The government denies foreigners access to the rest of its yuan-denominated bonds, which totaled the equivalent of $1.35 trillion in March, almost double 2006’s year-end sum, BIS figures show.
China plans to complete its first auction of yuan bonds in Hong Kong this month, to raise the equivalent of $880 million. Demand has been “quite strong,” said Tse Kwok Leung, head of the economic research division at Bank of China Ltd.’s Hong Kong branch. Bank of China, the nation’s third-largest lender, and mainland financial companies also have sold the equivalent of $4.7 billion in local-currency bonds in Hong Kong since July 2007.
Lower Costs
China’s foreign-currency debt was upgraded to its current levels of A1 by Moody’s in July 2007, A+ by Fitch in November 2007 and A+ by S&P in July 2008. Japan is rated Aa2, AA and AA, respectively.
Since China’s last upgrade, the cost of insuring its bonds has fallen from as high as 2.90 percentage points in October to today’s 0.68 point, the sharpest drop since the contract started trading in 2003. Initially created to protect against defaults, swaps also are used to speculate on credit quality.
DBS Asset Management, a unit of Singapore’s largest bank, said state-owned banks’ dollar debt is worth buying, including China Development Bank’s 4.75 percent note due in 2014, which yields 3.70 percent according to data compiled by Bloomberg. It also recommends seeking access to yuan bonds to profit from exchange-rate appreciation.
Currency Bets
“This year it has been fairly straightforward to make money from dollar credits,” said Desmond Soon, who helps manage about $21 billion at DBS Asset in Singapore. “Next year, the story will be migration towards currency bets.”
The median forecast in a Bloomberg survey of 18 currency strategists predicts the yuan will climb 3 percent to 6.63 by the end of 2010.
Demand for Chinese bonds will surge as the government opens the local market to overseas investors, said Hideo Shimomura, who helps oversee $55 billion as chief fund investor at Mitsubishi UFJ Asset in Tokyo, part of Japan’s largest bank. It now holds only Chinese and Hong Kong bonds denominated in U.S. and Hong Kong dollars.
“People will rush into the market because the currency might strengthen,” Shimomura said. “China is becoming almost the same as industrialized countries, so the rating must be upgraded.”
Upgrade Prospects
Rajeev De Mello, the head of Asian bonds in Singapore for Western Asset, is buying corporate debt to bet that China will sustain growth. He has bonds of Xinao Gas Holdings Ltd., the gas distributor partly owned by the World Bank, and Sino-Forest Corp., which operates forest plantations in nine Chinese provinces.
“The nation is definitely on track for an upgrade,” said De Mello, whose company oversees $513 billion of debt. “The government is pushing growth. That means a bigger infrastructure buildup.”
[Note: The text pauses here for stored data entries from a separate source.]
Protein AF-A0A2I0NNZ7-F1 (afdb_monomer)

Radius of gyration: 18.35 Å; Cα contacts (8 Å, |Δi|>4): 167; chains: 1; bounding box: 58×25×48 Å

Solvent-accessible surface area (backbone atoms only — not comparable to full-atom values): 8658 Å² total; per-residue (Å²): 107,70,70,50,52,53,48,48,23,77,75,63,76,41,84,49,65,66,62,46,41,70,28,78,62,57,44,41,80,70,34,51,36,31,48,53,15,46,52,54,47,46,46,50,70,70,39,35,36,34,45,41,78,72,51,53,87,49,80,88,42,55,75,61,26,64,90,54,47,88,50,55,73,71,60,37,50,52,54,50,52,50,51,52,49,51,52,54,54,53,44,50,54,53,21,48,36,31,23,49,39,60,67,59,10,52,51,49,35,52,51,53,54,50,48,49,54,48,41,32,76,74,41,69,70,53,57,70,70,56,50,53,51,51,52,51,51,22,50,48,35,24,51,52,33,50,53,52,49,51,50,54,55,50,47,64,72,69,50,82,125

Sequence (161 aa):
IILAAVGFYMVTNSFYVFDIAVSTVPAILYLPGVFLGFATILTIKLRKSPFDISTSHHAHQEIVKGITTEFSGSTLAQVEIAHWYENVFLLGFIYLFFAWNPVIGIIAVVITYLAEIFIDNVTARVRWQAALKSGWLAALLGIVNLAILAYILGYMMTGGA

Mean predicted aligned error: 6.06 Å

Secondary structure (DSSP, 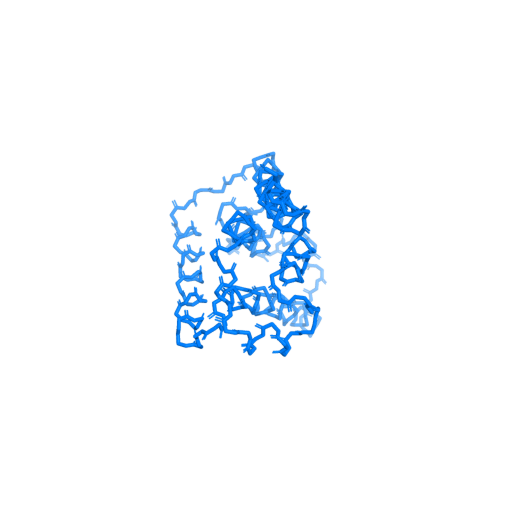8-state):
-HHHHHHHHHHHS---HHHHHH--S-HHHH-HHHHHHHHHHHHHHTT-TTS--SS--STTTTT--GGGTT--HHHHHHHHHHHHHHHHHHHHHHHHHTTTSHHHHHHHHHHHHHHHHHHHHHPPPPPHHHHHHHHHHHHHHHHHHHHHHHHHHHHHHH---

pLDDT: mean 87.69, std 12.48, range [42.91, 97.5]

Foldseek 3Di:
DVLLLVLLCLQQVDSDLVSLLQDLDLSCVLQVLLLQLLLLVLLCLLCFPQNVDQADPDPVCNCCSPVCNPDDDPRSVVVVVVSVVVNVVSLSSQLSSVSSDNVVSVVSSVVSVVVSVVNRVPHHHDDPVVSVVSNVSSVVSSVVSVVVSVVVVVCVVVDPD

Nearest PDB structures (foldseek):
  4tx5-assembly1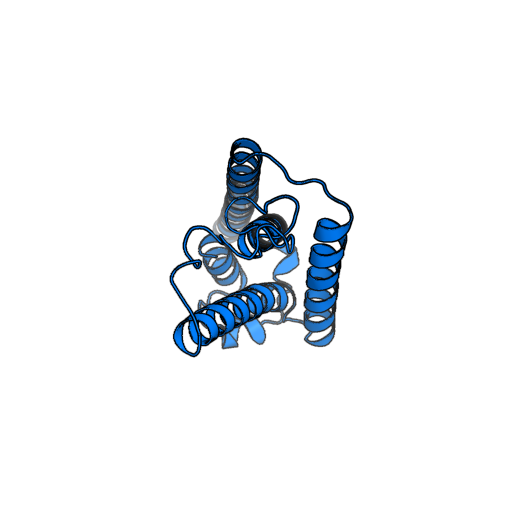_B  TM=2.202E-01  e=3.159E+00  Homo sapiens
  8e2i-assembly1_F  TM=2.143E-01  e=2.603E+00  Homo sapiens
  1few-assembly1_A  TM=2.219E-01  e=2.603E+00  Homo sapiens
  6jx6-assembly1_C  TM=2.387E-01  e=3.316E+00  Homo sapiens

Structure (mmCIF, N/CA/C/O backbone):
data_AF-A0A2I0NNZ7-F1
#
_entry.id   AF-A0A2I0NNZ7-F1
#
loop_
_atom_site.group_PDB
_atom_site.id
_atom_site.type_symbol
_atom_site.label_atom_id
_atom_site.label_alt_id
_atom_site.label_comp_id
_atom_site.label_asym_id
_atom_site.label_entity_id
_atom_site.label_seq_id
_atom_site.pdbx_PDB_ins_code
_atom_site.Cartn_x
_atom_site.Cartn_y
_atom_site.Cartn_z
_atom_site.occupancy
_atom_site.B_iso_or_equiv
_atom_site.auth_seq_id
_atom_site.auth_comp_id
_atom_site.auth_asym_id
_atom_site.auth_atom_id
_atom_site.pdbx_PDB_model_num
ATOM 1 N N . ILE A 1 1 ? 0.371 6.459 -0.349 1.00 86.12 1 ILE A N 1
ATOM 2 C CA . ILE A 1 1 ? -0.444 6.633 -1.579 1.00 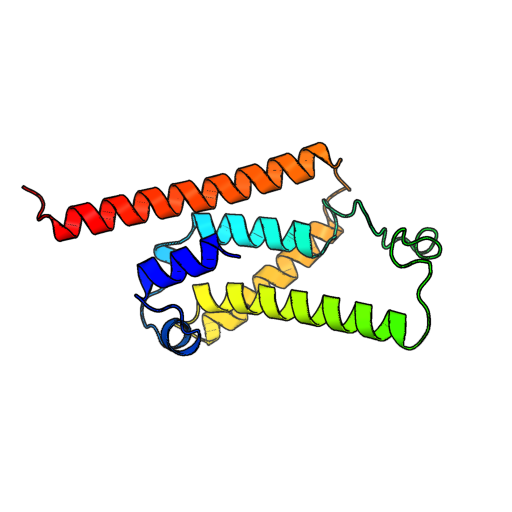86.12 1 ILE A CA 1
ATOM 3 C C . ILE A 1 1 ? 0.264 7.532 -2.590 1.00 86.12 1 ILE A C 1
ATOM 5 O O . ILE A 1 1 ? 0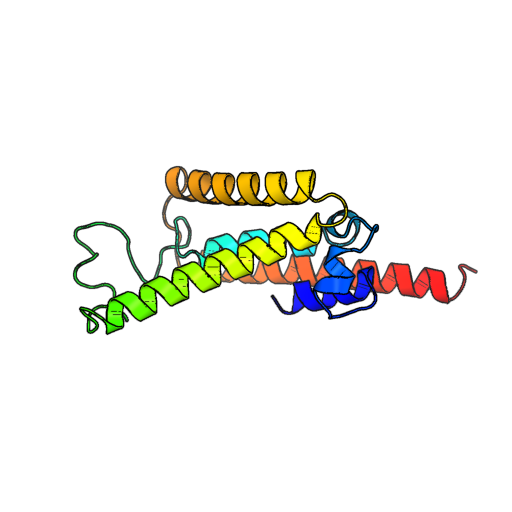.634 7.016 -3.630 1.00 86.12 1 ILE A O 1
ATOM 9 N N . ILE A 1 2 ? 0.545 8.810 -2.292 1.00 93.31 2 ILE A N 1
ATOM 10 C CA . ILE A 1 2 ? 1.194 9.731 -3.258 1.00 93.31 2 ILE A CA 1
ATOM 11 C C . ILE A 1 2 ? 2.524 9.178 -3.795 1.00 93.31 2 ILE A C 1
ATOM 13 O O . ILE A 1 2 ? 2.696 9.092 -5.003 1.00 93.31 2 ILE A O 1
ATOM 17 N N . LEU A 1 3 ? 3.423 8.713 -2.919 1.00 94.62 3 LEU A N 1
ATOM 18 C CA . LEU A 1 3 ? 4.692 8.103 -3.348 1.00 94.62 3 LEU A CA 1
ATOM 19 C C . LEU A 1 3 ? 4.493 6.868 -4.246 1.00 94.62 3 LEU A C 1
ATOM 21 O O . LEU A 1 3 ? 5.282 6.645 -5.154 1.00 94.62 3 LEU A O 1
ATOM 25 N N . ALA A 1 4 ? 3.425 6.093 -4.027 1.00 95.31 4 ALA A N 1
ATOM 26 C CA . ALA A 1 4 ? 3.098 4.955 -4.884 1.00 95.31 4 ALA A CA 1
ATOM 27 C C . ALA A 1 4 ? 2.625 5.415 -6.268 1.00 95.31 4 ALA A C 1
ATOM 29 O O . ALA A 1 4 ? 3.110 4.901 -7.267 1.00 95.31 4 ALA A O 1
ATOM 30 N N . ALA A 1 5 ? 1.759 6.432 -6.337 1.00 95.44 5 ALA A N 1
ATOM 31 C CA . ALA A 1 5 ? 1.321 7.017 -7.604 1.00 95.44 5 ALA A CA 1
ATOM 32 C C . ALA A 1 5 ? 2.494 7.604 -8.410 1.00 95.44 5 ALA A C 1
ATOM 34 O O . ALA A 1 5 ? 2.601 7.355 -9.607 1.00 95.44 5 ALA A O 1
ATOM 35 N N . VAL A 1 6 ? 3.408 8.323 -7.747 1.00 96.44 6 VAL A N 1
ATOM 36 C CA . VAL A 1 6 ? 4.640 8.832 -8.376 1.00 96.44 6 VAL A CA 1
ATOM 37 C C . VAL A 1 6 ? 5.517 7.680 -8.868 1.00 96.44 6 VAL A C 1
ATOM 39 O O . VAL A 1 6 ? 6.006 7.728 -9.992 1.00 96.44 6 VAL A O 1
ATOM 42 N N . GLY A 1 7 ? 5.677 6.621 -8.070 1.00 96.06 7 GLY A N 1
ATOM 43 C CA . GLY A 1 7 ? 6.415 5.428 -8.482 1.00 96.06 7 GLY A CA 1
ATOM 44 C C . GLY A 1 7 ? 5.830 4.766 -9.724 1.00 96.06 7 GLY A C 1
ATOM 45 O O . GLY A 1 7 ? 6.567 4.490 -10.667 1.00 96.06 7 GLY A O 1
ATOM 46 N N . PHE A 1 8 ? 4.511 4.564 -9.768 1.00 96.69 8 PHE A N 1
ATOM 47 C CA . PHE A 1 8 ? 3.852 4.003 -10.948 1.00 96.69 8 PHE A CA 1
ATOM 48 C C . PHE A 1 8 ? 4.056 4.870 -12.185 1.00 96.69 8 PHE A C 1
ATOM 50 O O . PHE A 1 8 ? 4.372 4.330 -13.244 1.00 96.69 8 PHE A O 1
ATOM 57 N N . TYR A 1 9 ? 3.966 6.193 -12.051 1.00 95.62 9 TYR A N 1
ATOM 58 C CA . TYR A 1 9 ? 4.270 7.107 -13.147 1.00 95.62 9 TYR A CA 1
ATOM 59 C C . TYR A 1 9 ? 5.717 6.966 -13.630 1.00 95.62 9 TYR A C 1
ATOM 61 O O . TYR A 1 9 ? 5.950 6.871 -14.825 1.00 95.62 9 TYR A O 1
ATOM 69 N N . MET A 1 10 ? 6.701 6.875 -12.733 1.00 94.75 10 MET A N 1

He also holds the debt of Agile Property Holdings Ltd., a Hong Kong-traded developer of real estate in China, and Galaxy Entertainment Group Ltd., which owns the StarWorld Hotel and Casino in Macau.
“The market for dollar corporate bonds is a very active, and we’ve seen trading volume up a lot this year,” said Doris Chen, a credit analyst in Hong Kong at SJS Markets Ltd., a brokerage based in the city that specializes in high-yield Asian debt. “There is still a strong interest.”